● **Task instructions**: Among the lines below, copy exactly those from the one with "ATOM 104 C CA" through the one with "ATOM 112 C CA", counting both ends.

● **The data**:
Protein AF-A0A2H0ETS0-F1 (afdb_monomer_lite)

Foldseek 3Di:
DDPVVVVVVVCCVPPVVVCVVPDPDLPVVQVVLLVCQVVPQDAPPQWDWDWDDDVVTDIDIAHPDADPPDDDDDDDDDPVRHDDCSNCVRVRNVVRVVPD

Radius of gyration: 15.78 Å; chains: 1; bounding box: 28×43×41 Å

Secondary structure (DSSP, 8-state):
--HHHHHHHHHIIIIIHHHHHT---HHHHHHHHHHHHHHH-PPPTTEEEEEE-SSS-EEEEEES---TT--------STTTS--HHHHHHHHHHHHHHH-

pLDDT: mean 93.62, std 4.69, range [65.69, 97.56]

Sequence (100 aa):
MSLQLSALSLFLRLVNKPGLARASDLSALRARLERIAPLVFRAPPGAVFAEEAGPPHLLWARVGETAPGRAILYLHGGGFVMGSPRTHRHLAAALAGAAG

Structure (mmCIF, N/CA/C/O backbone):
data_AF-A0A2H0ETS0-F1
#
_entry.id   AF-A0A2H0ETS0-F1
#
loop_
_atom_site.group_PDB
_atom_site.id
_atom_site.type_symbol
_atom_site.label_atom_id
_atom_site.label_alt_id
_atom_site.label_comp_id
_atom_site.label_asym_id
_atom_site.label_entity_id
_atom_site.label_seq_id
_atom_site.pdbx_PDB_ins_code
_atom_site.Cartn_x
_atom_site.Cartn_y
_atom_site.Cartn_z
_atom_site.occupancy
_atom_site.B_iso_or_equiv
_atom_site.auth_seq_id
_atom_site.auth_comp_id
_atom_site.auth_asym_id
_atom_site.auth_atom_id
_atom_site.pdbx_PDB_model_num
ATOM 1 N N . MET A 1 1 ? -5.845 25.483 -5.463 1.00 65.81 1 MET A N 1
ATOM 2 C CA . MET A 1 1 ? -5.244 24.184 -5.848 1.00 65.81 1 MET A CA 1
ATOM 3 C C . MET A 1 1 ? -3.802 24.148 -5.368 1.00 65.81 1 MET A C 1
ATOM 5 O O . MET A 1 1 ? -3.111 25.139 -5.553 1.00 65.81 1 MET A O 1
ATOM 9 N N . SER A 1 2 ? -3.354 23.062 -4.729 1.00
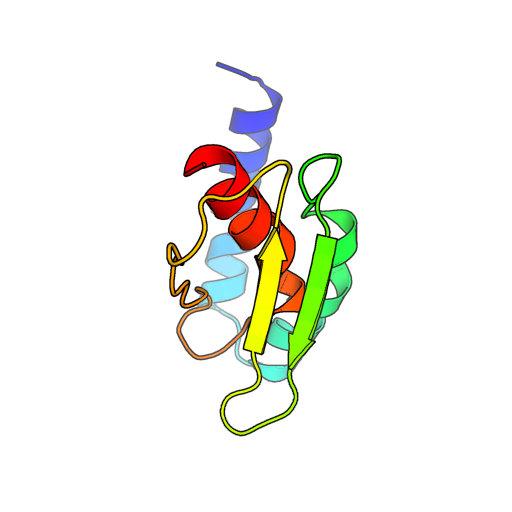 93.50 2 SER A N 1
ATOM 10 C CA . SER A 1 2 ? -1.958 22.949 -4.277 1.00 93.50 2 SER A CA 1
ATOM 11 C C . SER A 1 2 ? -1.025 22.750 -5.475 1.00 93.50 2 SER A C 1
ATOM 13 O O . SER A 1 2 ? -1.223 21.816 -6.253 1.00 93.50 2 SER A O 1
ATOM 15 N N . LEU A 1 3 ? 0.008 23.593 -5.606 1.00 95.06 3 LEU A N 1
ATOM 16 C CA . LEU A 1 3 ? 1.050 23.447 -6.635 1.00 95.06 3 LEU A CA 1
ATOM 17 C C . LEU A 1 3 ? 1.716 22.066 -6.575 1.00 95.06 3 LEU A C 1
ATOM 19 O O . LEU A 1 3 ? 2.038 21.492 -7.612 1.00 95.06 3 LEU A O 1
ATOM 23 N N . GLN A 1 4 ? 1.848 21.499 -5.372 1.00 93.38 4 GLN A N 1
ATOM 24 C CA . GLN A 1 4 ? 2.396 20.158 -5.167 1.00 93.38 4 GLN A CA 1
ATOM 25 C C . GLN A 1 4 ? 1.523 19.088 -5.834 1.00 93.38 4 GLN A C 1
ATOM 27 O O . GLN A 1 4 ? 2.041 18.206 -6.515 1.00 93.38 4 GLN A O 1
ATOM 32 N N . LEU A 1 5 ? 0.195 19.184 -5.693 1.00 94.19 5 LEU A N 1
ATOM 33 C CA . LEU A 1 5 ? -0.741 18.241 -6.313 1.00 94.19 5 LEU A CA 1
ATOM 34 C C . LEU A 1 5 ? -0.769 18.386 -7.836 1.00 94.19 5 LEU A C 1
ATOM 36 O O . LEU A 1 5 ? -0.839 17.377 -8.540 1.00 94.19 5 LEU A O 1
ATOM 40 N N . SER A 1 6 ? -0.681 19.613 -8.351 1.00 96.38 6 SER A N 1
ATOM 41 C CA . SER A 1 6 ? -0.594 19.861 -9.793 1.00 96.38 6 SER A CA 1
ATOM 42 C C . SER A 1 6 ? 0.695 19.284 -10.384 1.00 96.38 6 SER A C 1
ATOM 44 O O . SER A 1 6 ? 0.638 18.568 -11.385 1.00 96.38 6 SER A O 1
ATOM 46 N N . ALA A 1 7 ? 1.841 19.515 -9.736 1.00 96.69 7 ALA A N 1
ATOM 47 C CA . ALA A 1 7 ? 3.130 18.963 -10.151 1.00 96.69 7 ALA A CA 1
ATOM 48 C C . ALA A 1 7 ? 3.143 17.426 -10.095 1.00 96.69 7 ALA A C 1
ATOM 50 O O . ALA A 1 7 ? 3.534 16.776 -11.066 1.00 96.69 7 ALA A O 1
ATOM 51 N N . LEU A 1 8 ? 2.641 16.833 -9.005 1.00 95.06 8 LEU A N 1
ATOM 52 C CA . LEU A 1 8 ? 2.501 15.382 -8.878 1.00 95.06 8 LEU A CA 1
ATOM 53 C C . LEU A 1 8 ? 1.590 14.817 -9.972 1.00 95.06 8 LEU A C 1
ATOM 55 O O . LEU A 1 8 ? 1.938 13.834 -10.620 1.00 95.06 8 LEU A O 1
ATOM 59 N N . SER A 1 9 ? 0.444 15.449 -10.218 1.00 96.62 9 SER A N 1
ATOM 60 C CA . SER A 1 9 ? -0.494 15.018 -11.258 1.00 96.62 9 SER A CA 1
ATOM 61 C C . SER A 1 9 ? 0.141 15.048 -12.645 1.00 96.62 9 SER A C 1
ATOM 63 O O . SER A 1 9 ? -0.047 14.111 -13.423 1.00 96.62 9 SER A O 1
ATOM 65 N N . LEU A 1 10 ? 0.907 16.097 -12.958 1.00 97.56 10 LEU A N 1
ATOM 66 C CA . LEU A 1 10 ? 1.633 16.210 -14.219 1.00 97.56 10 LEU A CA 1
ATOM 67 C C . LEU A 1 10 ? 2.687 15.103 -14.348 1.00 97.56 10 LEU A C 1
ATOM 69 O O . LEU A 1 10 ? 2.710 14.395 -15.354 1.00 97.56 10 LEU A O 1
ATOM 73 N N . PHE A 1 11 ? 3.492 14.888 -13.306 1.00 96.50 11 PHE A N 1
ATOM 74 C CA . PHE A 1 11 ? 4.481 13.811 -13.258 1.00 96.50 11 PHE A CA 1
ATOM 75 C C . PHE A 1 11 ? 3.841 12.430 -13.459 1.00 96.50 11 PHE A C 1
ATOM 77 O O . PHE A 1 11 ? 4.308 11.633 -14.273 1.00 96.50 11 PHE A O 1
ATOM 84 N N . LEU A 1 12 ? 2.731 12.146 -12.772 1.00 95.75 12 LEU A N 1
ATOM 85 C CA . LEU A 1 12 ? 2.019 10.878 -12.918 1.00 95.75 12 LEU A CA 1
ATOM 86 C C . LEU A 1 12 ? 1.508 10.676 -14.349 1.00 95.75 12 LEU A C 1
ATOM 88 O O . LEU A 1 12 ? 1.594 9.568 -14.879 1.00 95.75 12 LEU A O 1
ATOM 92 N N . ARG A 1 13 ? 1.000 11.733 -14.991 1.00 97.00 13 ARG A N 1
ATOM 93 C CA . ARG A 1 13 ? 0.489 11.672 -16.367 1.00 97.00 13 ARG A CA 1
ATOM 94 C C . ARG A 1 13 ? 1.591 11.485 -17.401 1.00 97.00 13 ARG A C 1
ATOM 96 O O . ARG A 1 13 ? 1.400 10.691 -18.315 1.00 97.00 13 ARG A O 1
ATOM 103 N N . LEU A 1 14 ? 2.701 12.205 -17.268 1.00 97.50 14 LEU A N 1
ATOM 104 C CA . LEU A 1 14 ? 3.748 12.239 -18.291 1.00 97.50 14 LEU A CA 1
ATOM 105 C C . LEU A 1 14 ? 4.810 11.153 -18.111 1.00 97.50 14 LEU A C 1
ATOM 107 O O . LEU A 1 14 ? 5.364 10.680 -19.097 1.00 97.50 14 LEU A O 1
ATOM 111 N N . VAL A 1 15 ? 5.084 10.736 -16.874 1.00 95.19 15 VAL A N 1
ATOM 112 C CA . VAL A 1 15 ? 6.168 9.792 -16.566 1.00 95.19 15 VAL A CA 1
ATOM 113 C C . VAL A 1 15 ? 5.617 8.443 -16.130 1.00 95.19 15 VAL A C 1
ATOM 115 O O . VAL A 1 15 ? 5.957 7.413 -16.710 1.00 95.19 15 VAL A O 1
ATOM 118 N N . ASN A 1 16 ? 4.751 8.425 -15.113 1.00 94.31 16 ASN A N 1
ATOM 119 C CA . ASN A 1 16 ? 4.323 7.165 -14.506 1.00 94.31 16 ASN A CA 1
ATOM 120 C C . ASN A 1 16 ? 3.404 6.357 -15.439 1.00 94.31 16 ASN A C 1
ATOM 122 O O . ASN A 1 16 ? 3.721 5.212 -15.754 1.00 94.31 16 ASN A O 1
ATOM 126 N N . LYS A 1 17 ? 2.318 6.957 -15.947 1.00 93.44 17 LYS A N 1
ATOM 127 C CA . LYS A 1 17 ? 1.341 6.263 -16.806 1.00 93.44 17 LYS A CA 1
ATOM 128 C C . LYS A 1 17 ? 1.957 5.658 -18.079 1.00 93.44 17 LYS A C 1
ATOM 130 O O . LYS A 1 17 ? 1.723 4.473 -18.312 1.00 93.44 17 LYS A O 1
ATOM 135 N N . PRO A 1 18 ? 2.760 6.382 -18.886 1.00 94.56 18 PRO A N 1
ATOM 136 C CA . PRO A 1 18 ? 3.358 5.795 -20.084 1.00 94.56 18 PRO A CA 1
ATOM 137 C C . PRO A 1 18 ? 4.403 4.727 -19.750 1.00 94.56 18 PRO A C 1
ATOM 139 O O . PRO A 1 18 ? 4.539 3.761 -20.493 1.00 94.56 18 PRO A O 1
ATOM 142 N N . GLY A 1 19 ? 5.124 4.881 -18.632 1.00 91.94 19 GLY A N 1
ATOM 143 C CA . GLY A 1 19 ? 6.058 3.867 -18.144 1.00 91.94 19 GLY A CA 1
ATOM 144 C C . GLY A 1 19 ? 5.358 2.558 -17.778 1.00 91.94 19 GLY A C 1
ATOM 145 O O . GLY A 1 19 ? 5.835 1.494 -18.151 1.00 91.94 19 GLY A O 1
ATOM 146 N N . LEU A 1 20 ? 4.200 2.634 -17.113 1.00 92.06 20 LEU A N 1
ATOM 147 C CA . LEU A 1 20 ? 3.369 1.464 -16.815 1.00 92.06 20 LEU A CA 1
ATOM 148 C C . LEU A 1 20 ? 2.802 0.824 -18.086 1.00 92.06 20 LEU A C 1
ATOM 150 O O . LEU A 1 20 ? 2.859 -0.390 -18.228 1.00 92.06 20 LEU A O 1
ATOM 154 N N . ALA A 1 21 ? 2.296 1.630 -19.023 1.00 92.38 21 ALA A N 1
ATOM 155 C CA . ALA A 1 21 ? 1.708 1.132 -20.269 1.00 92.38 21 ALA A CA 1
ATOM 156 C C . ALA A 1 21 ? 2.720 0.407 -21.174 1.00 92.38 21 ALA A C 1
ATOM 158 O O . ALA A 1 21 ? 2.333 -0.443 -21.968 1.00 92.38 21 ALA A O 1
ATOM 159 N N . ARG A 1 22 ? 4.008 0.751 -21.067 1.00 93.12 22 ARG 
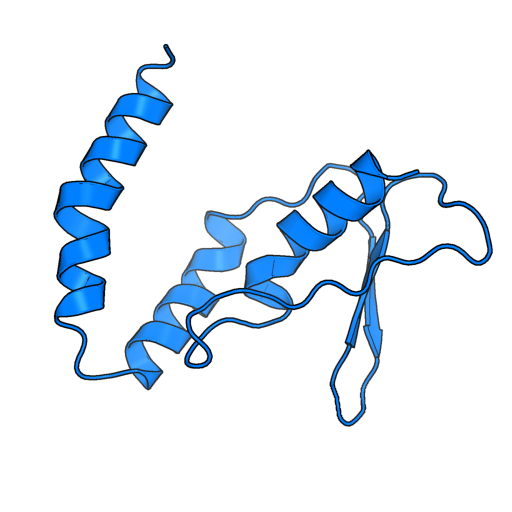A N 1
ATOM 160 C CA . ARG A 1 22 ? 5.101 0.141 -21.840 1.00 93.12 22 ARG A CA 1
ATOM 161 C C . ARG A 1 22 ? 5.882 -0.919 -21.061 1.00 93.12 22 ARG A C 1
ATOM 163 O O . ARG A 1 22 ? 6.862 -1.440 -21.585 1.00 93.12 22 ARG A O 1
ATOM 170 N N . ALA A 1 23 ? 5.509 -1.205 -19.813 1.00 92.06 23 ALA A N 1
ATOM 171 C CA . ALA A 1 23 ? 6.234 -2.162 -18.990 1.00 92.06 23 ALA A CA 1
ATOM 172 C C . ALA A 1 23 ? 6.079 -3.580 -19.560 1.00 92.06 23 ALA A C 1
ATOM 174 O O . ALA A 1 23 ? 4.976 -4.114 -19.615 1.00 92.06 23 ALA A O 1
ATOM 175 N N . SER A 1 24 ? 7.195 -4.190 -19.958 1.00 93.38 24 SER A N 1
ATOM 176 C CA . SER A 1 24 ? 7.253 -5.586 -20.408 1.00 93.38 24 SER A CA 1
ATOM 177 C C . SER A 1 24 ? 7.605 -6.562 -19.281 1.00 93.38 24 SER A C 1
ATOM 179 O O . SER A 1 24 ? 7.307 -7.747 -19.383 1.00 93.38 24 SER A O 1
ATOM 181 N N . ASP A 1 25 ? 8.205 -6.068 -18.193 1.00 95.44 25 ASP A N 1
ATOM 182 C CA . ASP A 1 25 ? 8.606 -6.865 -17.032 1.00 95.44 25 ASP A CA 1
ATOM 183 C C . ASP A 1 25 ? 7.752 -6.522 -15.799 1.00 95.44 25 ASP A C 1
ATOM 185 O O . ASP A 1 25 ? 7.957 -5.516 -15.108 1.00 95.44 25 ASP A O 1
ATOM 189 N N . LEU A 1 26 ? 6.781 -7.394 -15.512 1.00 93.69 26 LEU A N 1
ATOM 190 C CA . LEU A 1 26 ? 5.891 -7.269 -14.355 1.00 93.69 26 LEU A CA 1
ATOM 191 C C . LEU A 1 26 ? 6.613 -7.519 -13.025 1.00 93.69 26 LEU A C 1
ATOM 193 O O . LEU A 1 26 ? 6.242 -6.932 -12.007 1.00 93.69 26 LEU A O 1
ATOM 197 N N . SER A 1 27 ? 7.651 -8.353 -13.014 1.00 95.62 27 SER A N 1
ATOM 198 C CA . SER A 1 27 ? 8.433 -8.648 -11.811 1.00 95.62 27 SER A CA 1
ATOM 199 C C . SER A 1 27 ? 9.259 -7.435 -11.397 1.00 95.62 27 SER A C 1
ATOM 201 O O . SER A 1 27 ? 9.248 -7.050 -10.224 1.00 95.62 27 SER A O 1
ATOM 203 N N . ALA A 1 28 ? 9.895 -6.760 -12.358 1.00 94.69 28 ALA A N 1
ATOM 204 C CA . ALA A 1 28 ? 10.578 -5.494 -12.110 1.00 94.69 28 ALA A CA 1
ATOM 205 C C . ALA A 1 28 ? 9.606 -4.407 -11.628 1.00 94.69 28 ALA A C 1
ATOM 207 O O . ALA A 1 28 ? 9.927 -3.650 -10.705 1.00 94.69 28 ALA A O 1
ATOM 208 N N . LEU A 1 2
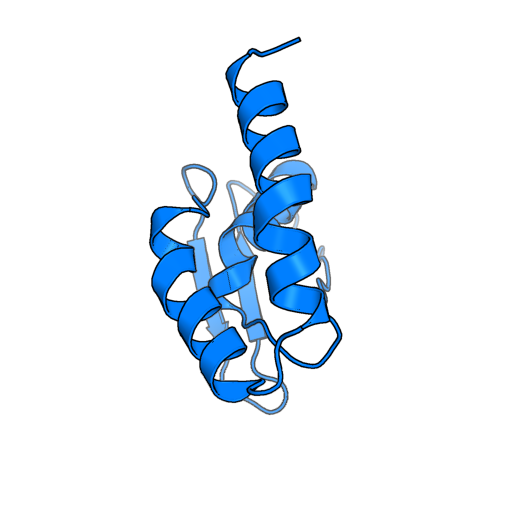9 ? 8.402 -4.347 -12.206 1.00 94.00 29 LEU A N 1
ATOM 209 C CA . LEU A 1 29 ? 7.373 -3.399 -11.789 1.00 94.00 29 LEU A CA 1
ATOM 210 C C . LEU A 1 29 ? 6.915 -3.640 -10.340 1.00 94.00 29 LEU A C 1
ATOM 212 O O . LEU A 1 29 ? 6.887 -2.697 -9.543 1.00 94.00 29 LEU A O 1
ATOM 216 N N . ARG A 1 30 ? 6.633 -4.899 -9.978 1.00 96.00 30 ARG A N 1
ATOM 217 C CA . ARG A 1 30 ? 6.336 -5.320 -8.597 1.00 96.00 30 ARG A CA 1
ATOM 218 C C . ARG A 1 30 ? 7.448 -4.902 -7.640 1.00 96.00 30 ARG A C 1
ATOM 220 O O . ARG A 1 30 ? 7.190 -4.195 -6.668 1.00 96.00 30 ARG A O 1
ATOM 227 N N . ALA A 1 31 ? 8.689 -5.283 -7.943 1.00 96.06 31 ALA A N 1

● **Solution**:
ATOM 104 C CA . LEU A 1 14 ? 3.748 12.239 -18.291 1.00 97.50 14 LEU A CA 1
ATOM 105 C C . LEU A 1 14 ? 4.810 11.153 -18.111 1.00 97.50 14 LEU A C 1
ATOM 107 O O . LEU A 1 14 ? 5.364 10.680 -19.097 1.00 97.50 14 LEU A O 1
ATOM 111 N N . VAL A 1 15 ? 5.084 10.736 -16.874 1.00 95.19 15 VAL A N 1
ATOM 112 C CA . VAL A 1 15 ? 6.168 9.792 -16.566 1.00 95.19 15 VAL A CA 1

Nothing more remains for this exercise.